IPv6 addresses may come with a scope id, either numeric or the interface name, which is useful/necessary for link-local or multicast addresses:

cm4all-beng-proxy-log-forward fe80::42%1
cm4all-beng-proxy-log-forward fe80::42%eth0

log-exec listens on a UDP port, and launches the real logger bound to it:

daemon -o /var/log/access.log \
    cm4all-beng-proxy-log-exec '*' cm4all-beng-proxy-log-cat

The first parameter is the IP address to bind to; “*” means listen on all interfaces. The option “–multicast-group” can be used to join a multicast group.

These two programs are useful in conjunction, to store logs on a central server.

Multicast example

Multicast can be used to send access logs to one or multiple loggers at the same time, without having to configure them manually. If the senders and the receivers are on the same network, this usually works without extra configuration.

First, you need to choose a multicast group address. Usually, you should pick an address from the link-local network, which is ff02::/16 for IPv6.

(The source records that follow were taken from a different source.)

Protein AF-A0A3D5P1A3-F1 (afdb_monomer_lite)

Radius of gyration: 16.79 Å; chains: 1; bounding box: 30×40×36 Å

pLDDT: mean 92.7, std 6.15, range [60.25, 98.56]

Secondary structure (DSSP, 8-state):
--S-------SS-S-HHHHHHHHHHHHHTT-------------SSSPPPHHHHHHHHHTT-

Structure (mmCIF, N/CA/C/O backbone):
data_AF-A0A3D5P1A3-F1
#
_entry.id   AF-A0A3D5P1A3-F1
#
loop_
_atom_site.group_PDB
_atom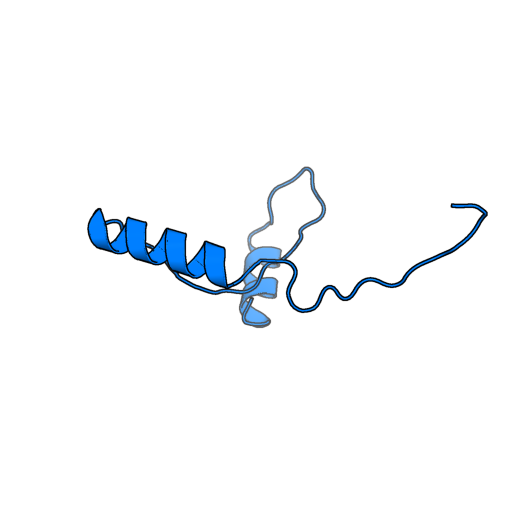_site.id
_atom_site.type_symbol
_atom_site.label_atom_id
_atom_site.label_alt_id
_atom_site.label_comp_id
_atom_site.label_asym_id
_atom_site.label_entity_id
_atom_site.label_seq_id
_atom_site.pdbx_PDB_ins_code
_atom_site.Cartn_x
_atom_site.Cartn_y
_atom_site.Cartn_z
_atom_site.occupancy
_atom_site.B_iso_or_equiv
_atom_site.auth_seq_id
_atom_site.auth_comp_id
_atom_site.auth_asym_id
_atom_site.auth_atom_id
_atom_site.pdbx_PDB_model_num
ATOM 1 N N . GLY A 1 1 ? 21.692 -21.567 4.887 1.00 60.25 1 GLY A N 1
ATOM 2 C CA . GLY A 1 1 ? 20.789 -22.656 4.476 1.00 60.25 1 GLY A CA 1
ATOM 3 C C . GLY A 1 1 ? 21.468 -23.431 3.374 1.00 60.25 1 GLY A C 1
ATOM 4 O O . GLY A 1 1 ? 21.875 -22.802 2.412 1.00 60.25 1 GLY A O 1
ATOM 5 N N . ASN A 1 2 ? 21.654 -24.741 3.538 1.00 78.19 2 ASN A N 1
ATOM 6 C CA . ASN A 1 2 ? 22.405 -25.639 2.641 1.00 78.19 2 ASN A CA 1
ATOM 7 C C . ASN A 1 2 ? 21.735 -25.821 1.257 1.00 78.19 2 ASN A C 1
ATOM 9 O O . ASN A 1 2 ? 21.404 -26.936 0.876 1.00 78.19 2 ASN A O 1
ATOM 13 N N . GLY A 1 3 ? 21.453 -24.734 0.535 1.00 83.88 3 GLY A N 1
ATOM 14 C CA . GLY A 1 3 ? 20.717 -24.762 -0.735 1.00 83.88 3 GLY A CA 1
ATOM 15 C C . GLY A 1 3 ? 19.195 -24.917 -0.601 1.00 83.88 3 GLY A C 1
ATOM 16 O O . GLY A 1 3 ? 18.521 -25.164 -1.593 1.00 83.88 3 GLY A O 1
ATOM 17 N N . LEU A 1 4 ? 18.635 -24.771 0.605 1.00 79.81 4 LEU A N 1
ATOM 18 C CA . LEU A 1 4 ? 17.188 -24.819 0.833 1.00 79.81 4 LEU A CA 1
ATOM 19 C C . LEU A 1 4 ? 16.531 -23.493 0.422 1.00 79.81 4 LEU A C 1
ATOM 21 O O . LEU A 1 4 ? 16.885 -22.440 0.954 1.00 79.81 4 LEU A O 1
ATOM 25 N N . VAL A 1 5 ? 15.556 -23.567 -0.487 1.00 87.50 5 VAL A N 1
ATOM 26 C CA . VAL A 1 5 ? 14.687 -22.451 -0.884 1.00 87.50 5 VAL A CA 1
ATOM 27 C C . VAL A 1 5 ? 13.361 -22.575 -0.138 1.00 87.50 5 VAL A C 1
ATOM 29 O O . VAL A 1 5 ? 12.755 -23.644 -0.126 1.00 87.50 5 VAL A O 1
ATOM 32 N N . ALA A 1 6 ? 12.909 -21.483 0.477 1.00 85.62 6 ALA A N 1
ATOM 33 C CA . ALA A 1 6 ? 11.596 -21.391 1.103 1.00 85.62 6 ALA A CA 1
ATOM 34 C C . ALA A 1 6 ? 10.750 -20.343 0.373 1.00 85.62 6 ALA A C 1
ATOM 36 O O . ALA A 1 6 ? 11.209 -19.226 0.134 1.00 85.62 6 ALA A O 1
ATOM 37 N N . HIS A 1 7 ? 9.510 -20.702 0.041 1.00 89.88 7 HIS A N 1
ATOM 38 C CA . HIS A 1 7 ? 8.514 -19.750 -0.438 1.00 89.88 7 HIS A CA 1
ATOM 39 C C . HIS A 1 7 ? 7.809 -19.130 0.764 1.00 89.88 7 HIS A C 1
ATOM 41 O O . HIS A 1 7 ? 7.234 -19.841 1.587 1.00 89.88 7 HIS A O 1
ATOM 47 N N . VAL A 1 8 ? 7.848 -17.805 0.855 1.00 87.06 8 VAL A N 1
AT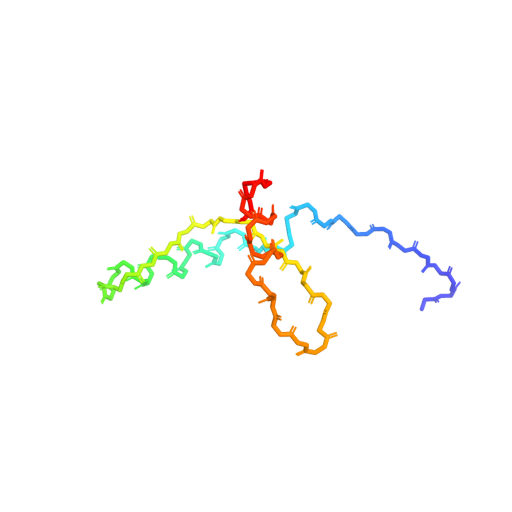OM 48 C CA . VAL A 1 8 ? 7.131 -17.052 1.884 1.00 87.06 8 VAL A CA 1
ATOM 49 C C . VAL A 1 8 ? 5.953 -16.355 1.220 1.00 87.06 8 VAL A C 1
ATOM 51 O O . VAL A 1 8 ? 6.106 -15.720 0.176 1.00 87.06 8 VAL A O 1
ATOM 54 N N . GLY A 1 9 ? 4.768 -16.499 1.809 1.00 88.25 9 GLY A N 1
ATOM 55 C CA . GLY A 1 9 ? 3.580 -15.797 1.339 1.00 88.25 9 GLY A CA 1
ATOM 56 C C . GLY A 1 9 ? 3.755 -14.285 1.478 1.00 88.25 9 GLY A C 1
ATOM 57 O O . GLY A 1 9 ? 4.197 -13.805 2.516 1.00 88.25 9 GLY A O 1
ATOM 58 N N . PHE A 1 10 ? 3.384 -13.542 0.436 1.00 88.94 10 PHE A N 1
ATOM 59 C CA . PHE A 1 10 ? 3.502 -12.079 0.395 1.00 88.94 10 PHE A CA 1
ATOM 60 C C . PHE A 1 10 ? 2.153 -11.381 0.157 1.00 88.94 10 PHE A C 1
ATOM 62 O O . PHE A 1 10 ? 2.106 -10.218 -0.221 1.00 88.94 10 PHE A O 1
ATOM 69 N N . ALA A 1 11 ? 1.041 -12.095 0.369 1.00 89.19 11 ALA A N 1
ATOM 70 C CA . ALA A 1 11 ? -0.306 -11.553 0.181 1.00 89.19 11 ALA A CA 1
ATOM 71 C C . ALA A 1 11 ? -0.643 -10.438 1.190 1.00 89.19 11 ALA A C 1
ATOM 73 O O . ALA A 1 11 ? -1.316 -9.475 0.841 1.00 89.19 11 ALA A O 1
ATOM 74 N N . TYR A 1 12 ? -0.139 -10.556 2.423 1.00 89.69 12 TYR A N 1
ATOM 75 C CA . TYR A 1 12 ? -0.305 -9.567 3.491 1.00 89.69 12 TYR A CA 1
ATOM 76 C C . TYR A 1 12 ? 1.070 -9.243 4.083 1.00 89.69 12 TYR A C 1
ATOM 78 O O . TYR A 1 12 ? 1.456 -9.815 5.102 1.00 89.69 12 TYR A O 1
ATOM 86 N N . PRO A 1 13 ? 1.858 -8.382 3.417 1.00 89.56 13 PRO A N 1
ATOM 87 C CA . PRO A 1 13 ? 3.240 -8.117 3.810 1.00 89.56 13 PRO A CA 1
ATOM 88 C C . PRO A 1 13 ? 3.355 -7.205 5.044 1.00 89.56 13 PRO A C 1
ATOM 90 O O . PRO A 1 13 ? 4.462 -6.906 5.486 1.00 89.56 13 PRO A O 1
ATOM 93 N N . THR A 1 14 ? 2.227 -6.748 5.594 1.00 91.69 14 THR A N 1
ATOM 94 C CA . THR A 1 14 ? 2.137 -5.879 6.771 1.00 91.69 14 THR A CA 1
ATOM 95 C C . THR A 1 14 ? 1.331 -6.548 7.881 1.00 91.69 14 THR A C 1
ATOM 97 O O . THR A 1 14 ? 0.472 -7.391 7.625 1.00 91.69 14 THR A O 1
ATOM 100 N N . GLU A 1 15 ? 1.611 -6.175 9.132 1.00 92.81 15 GLU A N 1
ATOM 101 C CA . GLU A 1 15 ? 0.923 -6.731 10.297 1.00 92.81 15 GLU A CA 1
ATOM 102 C C . GLU A 1 15 ? -0.352 -5.911 10.611 1.00 92.81 15 GLU A C 1
ATOM 104 O O . GLU A 1 15 ? -0.256 -4.713 10.903 1.00 92.81 15 GLU A O 1
ATOM 109 N N . PRO A 1 16 ? -1.559 -6.513 10.540 1.00 92.88 16 PRO A N 1
ATOM 110 C CA . PRO A 1 16 ? -2.809 -5.762 10.670 1.00 92.88 16 PRO A CA 1
ATOM 111 C C . PRO A 1 16 ? -3.069 -5.160 12.057 1.00 92.88 16 PRO A C 1
ATOM 113 O O . PRO A 1 16 ? -3.755 -4.140 12.159 1.00 92.88 16 PRO A O 1
ATOM 116 N N . SER A 1 17 ? -2.586 -5.778 13.135 1.00 95.94 17 SER A N 1
ATOM 117 C CA . SER A 1 17 ? -2.829 -5.308 14.507 1.00 95.94 17 SER A CA 1
ATOM 118 C C . SER A 1 17 ? -2.086 -4.002 14.793 1.00 95.94 17 SER A C 1
ATOM 120 O O . SER A 1 17 ? -2.642 -3.089 15.395 1.00 95.94 17 SER A O 1
ATOM 122 N N . LEU A 1 18 ? -0.870 -3.865 14.285 1.00 96.00 18 LEU A N 1
ATOM 123 C CA . LEU A 1 18 ? -0.008 -2.704 14.379 1.00 96.00 18 LEU A CA 1
ATOM 124 C C . LEU A 1 18 ? -0.618 -1.548 13.600 1.00 96.00 18 LEU A C 1
ATOM 126 O O . LEU A 1 18 ? -0.714 -0.445 14.132 1.00 96.00 18 LEU A O 1
ATOM 130 N N . SER A 1 19 ? -1.111 -1.798 12.382 1.00 96.06 19 SER A N 1
ATOM 131 C CA . SER A 1 19 ? -1.855 -0.784 11.626 1.00 96.06 19 SER A CA 1
ATOM 132 C C . SER A 1 19 ? -3.072 -0.266 12.401 1.00 96.06 19 SER A C 1
ATOM 134 O O . SER A 1 19 ? -3.321 0.939 12.399 1.00 96.06 19 SER A O 1
ATOM 136 N N . LYS A 1 20 ? -3.800 -1.140 13.112 1.00 97.00 20 LYS A N 1
ATOM 137 C CA . LYS A 1 20 ? -4.937 -0.736 13.960 1.00 97.00 20 LYS A CA 1
ATOM 138 C C . LYS A 1 20 ? -4.504 0.100 15.164 1.00 97.00 20 LYS A C 1
ATOM 140 O O . LYS A 1 20 ? -5.137 1.114 15.437 1.00 97.00 20 LYS A O 1
ATOM 145 N N . ILE A 1 21 ? -3.432 -0.293 15.854 1.00 97.88 21 ILE A N 1
ATOM 146 C CA . ILE A 1 21 ? -2.887 0.466 16.992 1.00 97.88 21 ILE A CA 1
ATOM 147 C C . ILE A 1 21 ? -2.477 1.872 16.537 1.00 97.88 21 ILE A C 1
ATOM 149 O O . ILE A 1 21 ? -2.868 2.858 17.156 1.00 97.88 21 ILE A O 1
ATOM 153 N N . LEU A 1 22 ? -1.756 1.980 15.417 1.00 97.19 22 LEU A N 1
ATOM 154 C CA . LEU A 1 22 ? -1.334 3.271 14.868 1.00 97.19 22 LEU A CA 1
ATOM 155 C C . LEU A 1 22 ? -2.525 4.153 14.469 1.00 97.19 22 LEU A C 1
ATOM 157 O O . LEU A 1 22 ? -2.515 5.351 14.750 1.00 97.19 22 LEU A O 1
ATOM 161 N N . ALA A 1 23 ? -3.559 3.573 13.854 1.00 97.88 23 ALA A N 1
ATOM 162 C CA . ALA A 1 23 ? -4.782 4.304 13.527 1.00 97.88 23 ALA A CA 1
ATOM 163 C C . ALA A 1 23 ? -5.502 4.808 14.786 1.00 97.88 23 ALA A C 1
ATOM 165 O O . ALA A 1 23 ? -5.928 5.959 14.819 1.00 97.88 23 ALA A O 1
ATOM 166 N N . GLN A 1 24 ? -5.57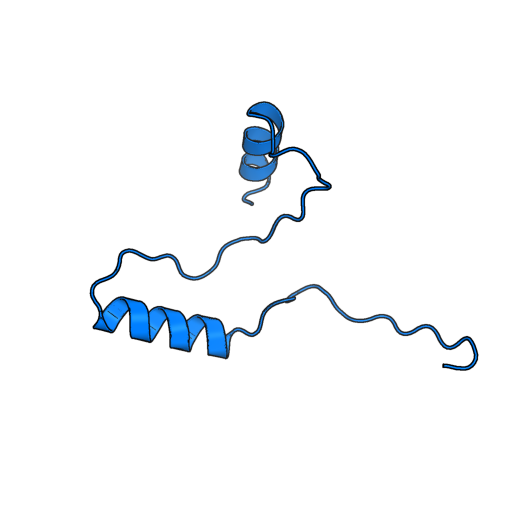3 3.995 15.844 1.00 98.19 24 GLN A N 1
ATOM 167 C CA . GLN A 1 24 ? -6.173 4.396 17.117 1.00 98.19 24 GLN A CA 1
ATOM 168 C C . GLN A 1 24 ? -5.432 5.585 17.750 1.00 98.19 24 GLN A C 1
ATOM 170 O O . GLN A 1 24 ? -6.063 6.573 18.122 1.00 98.19 24 GLN A O 1
ATOM 175 N N . CYS A 1 25 ? -4.098 5.555 17.778 1.00 98.44 25 CYS A N 1
ATOM 176 C CA . CYS A 1 25 ? -3.307 6.695 18.246 1.00 98.44 25 CYS A CA 1
ATOM 177 C C . CYS A 1 25 ? -3.530 7.951 17.385 1.00 98.44 25 CYS A C 1
ATOM 179 O O . CYS A 1 25 ? -3.623 9.058 17.911 1.00 98.44 25 CYS A O 1
ATOM 181 N N . ALA A 1 26 ? -3.639 7.802 16.060 1.00 98.12 26 ALA A N 1
ATOM 182 C CA . ALA A 1 26 ? -3.915 8.928 15.167 1.00 98.12 26 ALA A CA 1
ATOM 183 C C . ALA A 1 26 ? -5.297 9.554 15.426 1.00 98.12 26 ALA A C 1
ATOM 185 O O . ALA A 1 26 ? -5.422 10.779 15.375 1.00 98.12 26 ALA A O 1
ATOM 186 N N . ILE A 1 27 ? -6.308 8.736 15.742 1.00 98.25 27 ILE A N 1
ATOM 187 C CA . ILE A 1 27 ? -7.643 9.196 16.155 1.00 98.25 27 ILE A CA 1
ATOM 188 C C . ILE A 1 27 ? -7.553 10.001 17.454 1.00 98.25 27 ILE A C 1
ATOM 190 O O . ILE A 1 27 ? -8.062 11.118 17.510 1.00 98.25 27 ILE A O 1
ATOM 194 N N . GLU A 1 28 ? -6.880 9.466 18.474 1.00 98.56 28 GLU A N 1
ATOM 195 C CA . GLU A 1 28 ? -6.729 10.115 19.787 1.00 98.56 28 GLU A CA 1
ATOM 196 C C . GLU A 1 28 ? -6.012 11.468 19.700 1.00 98.56 28 GLU A C 1
ATOM 198 O O . GLU A 1 28 ? -6.346 12.401 20.428 1.00 98.56 28 GLU A O 1
ATOM 203 N N . LEU A 1 29 ? -5.067 11.597 18.768 1.00 98.44 29 LEU A N 1
ATOM 204 C CA . LEU A 1 29 ? -4.331 12.834 18.505 1.00 98.44 29 LEU A CA 1
ATOM 205 C C . LEU A 1 29 ? -5.059 13.798 17.552 1.00 98.44 29 LEU A C 1
ATOM 207 O O . LEU A 1 29 ? -4.549 14.885 17.280 1.00 98.44 29 LEU A O 1
ATOM 211 N N . GLY A 1 30 ? -6.221 13.419 17.010 1.00 98.00 30 GLY A N 1
ATOM 212 C CA . GLY A 1 30 ? -6.963 14.233 16.043 1.00 98.00 30 GLY A CA 1
ATOM 213 C C . GLY A 1 30 ? -6.242 14.416 14.701 1.00 98.00 30 GLY A C 1
ATOM 214 O O . GLY A 1 30 ? -6.447 15.418 14.014 1.00 98.00 30 GLY A O 1
ATOM 215 N N . LEU A 1 31 ? -5.378 13.473 14.315 1.00 98.19 31 LEU A N 1
ATOM 216 C CA . LEU A 1 31 ? -4.601 13.540 13.078 1.00 98.19 31 LEU A CA 1
ATOM 217 C C . LEU A 1 31 ? -5.408 13.013 11.890 1.00 98.19 31 LEU A C 1
ATOM 219 O O . LEU A 1 31 ? -6.055 11.965 11.953 1.00 98.19 31 LEU A O 1
ATOM 223 N N . LYS A 1 32 ? -5.309 13.701 10.748 1.00 97.88 32 LYS A N 1
ATOM 224 C CA . LYS A 1 32 ? -5.831 13.181 9.481 1.00 97.88 32 LYS A CA 1
ATOM 225 C C . LYS A 1 32 ? -5.018 11.952 9.069 1.00 97.88 32 LYS A C 1
ATOM 227 O O . LYS A 1 32 ? -3.805 12.041 8.909 1.00 97.88 3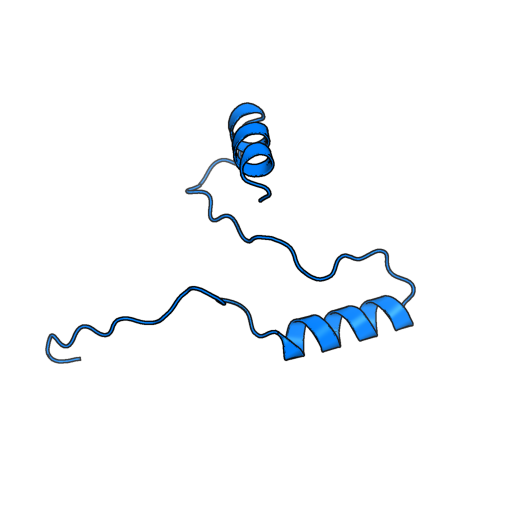2 LYS A O 1
ATOM 232 N N . HIS A 1 33 ? -5.690 10.828 8.856 1.00 96.44 33 HIS A N 1
ATOM 233 C CA . HIS A 1 33 ? -5.056 9.556 8.514 1.00 96.44 33 HIS A CA 1
ATOM 234 C C . HIS A 1 33 ? -5.937 8.737 7.559 1.00 96.44 33 HIS A C 1
ATOM 236 O O . HIS A 1 33 ? -7.070 9.116 7.252 1.00 96.44 33 HIS A O 1
ATOM 242 N N . GLN A 1 34 ? -5.386 7.633 7.059 1.00 94.50 34 GLN A N 1
ATOM 243 C CA . GLN A 1 34 ? -6.081 6.593 6.302 1.00 94.50 34 GLN A CA 1
ATOM 244 C C . GLN A 1 34 ? -5.658 5.240 6.881 1.00 94.50 34 GLN A C 1
ATOM 246 O O . GLN A 1 34 ? -4.503 5.079 7.275 1.00 94.50 34 GLN A O 1
ATOM 251 N N . LEU A 1 35 ? -6.582 4.284 6.942 1.00 94.62 35 LEU A N 1
ATOM 252 C CA . LEU A 1 35 ? -6.307 2.910 7.356 1.00 94.62 35 LEU A CA 1
ATOM 253 C C . LEU A 1 35 ? -6.607 1.977 6.181 1.00 94.62 35 LEU A C 1
ATOM 255 O O . LEU A 1 35 ? -7.715 1.994 5.651 1.00 94.62 35 LEU A O 1
ATOM 259 N N . GLY A 1 36 ? -5.624 1.160 5.804 1.00 91.38 36 GLY A N 1
ATOM 260 C CA . GLY A 1 36 ? -5.691 0.292 4.627 1.00 91.38 36 GLY A CA 1
ATOM 261 C C . GLY A 1 36 ? -4.992 0.894 3.405 1.00 91.38 36 GLY A C 1
ATOM 262 O O . GLY A 1 36 ? -4.190 1.818 3.533 1.00 91.38 36 GLY A O 1
ATOM 263 N N . GLY A 1 37 ? -5.291 0.339 2.232 1.00 91.31 37 GLY A N 1
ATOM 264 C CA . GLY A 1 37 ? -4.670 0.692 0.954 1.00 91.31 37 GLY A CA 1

This example launches a receiver:

cm4all-beng-proxy-log-exec --multicast-group ff02::dead:beef :: \
  cm4all-beng-proxy-log-cat

The following beng-proxy command-line option will send its access log to all listening loggers: –access-logger ’./build/cm4all-beng-proxy-log-forward ff02::beef’

log-tee

log-tee launches multiple child loggers given on the command line and copies events to all of them. Example:

cm4all-beng-proxy-log-tee \
  "cm4all-beng-proxy-log-cat |multilog t /var/log/cm4all/access" \
  "cm4all-beng-proxy-log-forward 192.168.1.33"